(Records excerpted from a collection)
#####
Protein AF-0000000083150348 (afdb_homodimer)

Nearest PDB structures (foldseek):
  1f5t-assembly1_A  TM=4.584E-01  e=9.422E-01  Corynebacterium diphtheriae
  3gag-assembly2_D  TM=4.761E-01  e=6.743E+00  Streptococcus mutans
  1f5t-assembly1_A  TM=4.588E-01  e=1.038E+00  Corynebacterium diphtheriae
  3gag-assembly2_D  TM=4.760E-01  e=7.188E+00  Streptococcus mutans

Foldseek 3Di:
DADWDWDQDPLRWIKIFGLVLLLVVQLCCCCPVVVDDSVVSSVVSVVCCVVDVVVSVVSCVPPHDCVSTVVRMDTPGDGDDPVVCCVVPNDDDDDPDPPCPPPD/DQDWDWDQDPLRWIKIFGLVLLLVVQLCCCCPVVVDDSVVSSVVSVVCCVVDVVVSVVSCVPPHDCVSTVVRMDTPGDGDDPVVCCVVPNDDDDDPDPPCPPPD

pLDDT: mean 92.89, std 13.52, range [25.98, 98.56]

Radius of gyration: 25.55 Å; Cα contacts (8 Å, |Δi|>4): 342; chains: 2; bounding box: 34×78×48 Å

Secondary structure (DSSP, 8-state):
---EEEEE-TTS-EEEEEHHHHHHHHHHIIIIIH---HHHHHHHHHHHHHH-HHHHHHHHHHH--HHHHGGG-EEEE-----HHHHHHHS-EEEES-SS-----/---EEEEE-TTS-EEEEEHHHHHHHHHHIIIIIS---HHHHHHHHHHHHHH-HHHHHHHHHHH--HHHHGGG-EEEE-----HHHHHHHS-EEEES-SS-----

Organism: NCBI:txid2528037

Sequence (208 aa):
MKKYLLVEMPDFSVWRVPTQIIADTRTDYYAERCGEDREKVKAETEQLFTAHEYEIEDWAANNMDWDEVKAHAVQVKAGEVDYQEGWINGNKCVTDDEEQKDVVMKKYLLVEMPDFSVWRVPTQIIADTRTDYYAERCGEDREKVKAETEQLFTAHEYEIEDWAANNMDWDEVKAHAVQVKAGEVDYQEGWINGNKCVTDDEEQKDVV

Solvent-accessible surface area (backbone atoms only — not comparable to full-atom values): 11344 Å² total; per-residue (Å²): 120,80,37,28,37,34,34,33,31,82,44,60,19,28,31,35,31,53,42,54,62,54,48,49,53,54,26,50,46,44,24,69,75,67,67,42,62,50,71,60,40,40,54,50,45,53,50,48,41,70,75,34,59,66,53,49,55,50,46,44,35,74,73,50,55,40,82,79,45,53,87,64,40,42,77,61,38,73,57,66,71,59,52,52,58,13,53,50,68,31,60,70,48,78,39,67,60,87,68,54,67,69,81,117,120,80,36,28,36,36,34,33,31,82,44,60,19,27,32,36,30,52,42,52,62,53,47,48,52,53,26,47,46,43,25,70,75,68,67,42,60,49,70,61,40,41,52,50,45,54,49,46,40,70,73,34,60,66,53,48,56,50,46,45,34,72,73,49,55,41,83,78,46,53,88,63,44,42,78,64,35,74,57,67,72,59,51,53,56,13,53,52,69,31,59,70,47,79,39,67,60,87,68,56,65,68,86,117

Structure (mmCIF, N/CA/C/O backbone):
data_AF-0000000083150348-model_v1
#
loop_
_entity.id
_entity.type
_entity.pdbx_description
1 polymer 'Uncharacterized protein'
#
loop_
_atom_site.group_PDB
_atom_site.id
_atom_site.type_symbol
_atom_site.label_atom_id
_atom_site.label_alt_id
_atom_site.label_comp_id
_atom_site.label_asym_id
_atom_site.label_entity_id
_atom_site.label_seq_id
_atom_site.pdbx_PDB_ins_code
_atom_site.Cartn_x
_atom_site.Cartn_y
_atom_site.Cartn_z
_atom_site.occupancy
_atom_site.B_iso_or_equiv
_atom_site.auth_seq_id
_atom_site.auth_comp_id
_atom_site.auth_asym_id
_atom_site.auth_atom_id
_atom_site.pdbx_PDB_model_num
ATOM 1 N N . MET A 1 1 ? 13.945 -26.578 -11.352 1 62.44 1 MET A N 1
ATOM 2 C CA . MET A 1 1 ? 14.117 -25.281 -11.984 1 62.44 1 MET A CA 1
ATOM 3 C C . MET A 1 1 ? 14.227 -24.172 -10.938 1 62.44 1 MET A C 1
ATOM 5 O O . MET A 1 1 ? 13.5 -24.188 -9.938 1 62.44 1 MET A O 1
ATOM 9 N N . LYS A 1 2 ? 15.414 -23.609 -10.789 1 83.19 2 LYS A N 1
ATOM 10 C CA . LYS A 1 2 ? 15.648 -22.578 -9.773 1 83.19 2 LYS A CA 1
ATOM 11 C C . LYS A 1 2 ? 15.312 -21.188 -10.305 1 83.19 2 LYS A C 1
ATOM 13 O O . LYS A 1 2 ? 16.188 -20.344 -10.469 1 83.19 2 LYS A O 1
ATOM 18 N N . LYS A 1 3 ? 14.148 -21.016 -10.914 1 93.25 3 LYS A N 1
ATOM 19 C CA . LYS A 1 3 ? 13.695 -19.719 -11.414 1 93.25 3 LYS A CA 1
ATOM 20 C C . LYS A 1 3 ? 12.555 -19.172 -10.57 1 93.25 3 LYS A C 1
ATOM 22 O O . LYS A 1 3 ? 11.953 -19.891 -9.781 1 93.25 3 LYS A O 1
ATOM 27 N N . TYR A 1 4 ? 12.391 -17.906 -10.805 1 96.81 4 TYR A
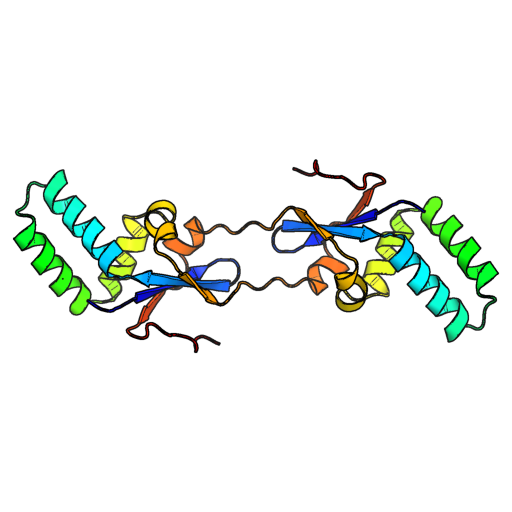 N 1
ATOM 28 C CA . TYR A 1 4 ? 11.336 -17.219 -10.062 1 96.81 4 TYR A CA 1
ATOM 29 C C . TYR A 1 4 ? 10.508 -16.328 -10.992 1 96.81 4 TYR A C 1
ATOM 31 O O . TYR A 1 4 ? 11.023 -15.805 -11.984 1 96.81 4 TYR A O 1
ATOM 39 N N . LEU A 1 5 ? 9.242 -16.281 -10.648 1 97.5 5 LEU A N 1
ATOM 40 C CA . LEU A 1 5 ? 8.367 -15.297 -11.266 1 97.5 5 LEU A CA 1
ATOM 41 C C . LEU A 1 5 ? 8.25 -14.047 -10.398 1 97.5 5 LEU A C 1
ATOM 43 O O . LEU A 1 5 ? 7.891 -14.141 -9.219 1 97.5 5 LEU A O 1
ATOM 47 N N . LEU A 1 6 ? 8.594 -12.953 -10.953 1 97.75 6 LEU A N 1
ATOM 48 C CA . LEU A 1 6 ? 8.359 -11.68 -10.289 1 97.75 6 LEU A CA 1
ATOM 49 C C . LEU A 1 6 ? 7.051 -11.055 -10.766 1 97.75 6 LEU A C 1
ATOM 51 O O . LEU A 1 6 ? 6.758 -11.047 -11.961 1 97.75 6 LEU A O 1
ATOM 55 N N . VAL A 1 7 ? 6.336 -10.547 -9.812 1 98.19 7 VAL A N 1
ATOM 56 C CA . VAL A 1 7 ? 5.066 -9.906 -10.133 1 98.19 7 VAL A CA 1
ATOM 57 C C . VAL A 1 7 ? 4.984 -8.547 -9.438 1 98.19 7 VAL A C 1
ATOM 59 O O . VAL A 1 7 ? 5.207 -8.438 -8.234 1 98.19 7 VAL A O 1
ATOM 62 N N . GLU A 1 8 ? 4.723 -7.555 -10.195 1 98.12 8 GLU A N 1
ATOM 63 C CA . GLU A 1 8 ? 4.453 -6.238 -9.625 1 98.12 8 GLU A CA 1
ATOM 64 C C . GLU A 1 8 ? 2.971 -6.066 -9.312 1 98.12 8 GLU A C 1
ATOM 66 O O . GLU A 1 8 ? 2.119 -6.246 -10.188 1 98.12 8 GLU A O 1
ATOM 71 N N . MET A 1 9 ? 2.729 -5.668 -8.148 1 98.38 9 MET A N 1
ATOM 72 C CA . MET A 1 9 ? 1.358 -5.508 -7.668 1 98.38 9 MET A CA 1
ATOM 73 C C . MET A 1 9 ? 0.878 -4.074 -7.871 1 98.38 9 MET A C 1
ATOM 75 O O . MET A 1 9 ? 1.667 -3.193 -8.219 1 98.38 9 MET A O 1
ATOM 79 N N . PRO A 1 10 ? -0.416 -3.818 -7.621 1 97.38 10 PRO A N 1
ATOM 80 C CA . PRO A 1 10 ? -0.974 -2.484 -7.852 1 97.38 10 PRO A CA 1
#####
→ **Problem statement**
Retype exactly the lines of the data above that fall between the line with "ATOM 73 C C" and the line with "ATOM 79 N N", inclusive, and add nothing.

→ **Answer to the problem**
ATOM 73 C C . MET A 1 9 ? 0.878 -4.074 -7.871 1 98.38 9 MET A C 1
ATOM 75 O O . MET A 1 9 ? 1.667 -3.193 -8.219 1 98.38 9 MET A O 1
ATOM 79 N N . PRO A 1 10 ? -0.416 -3.818 -7.621 1 97.38 10 PRO A N 1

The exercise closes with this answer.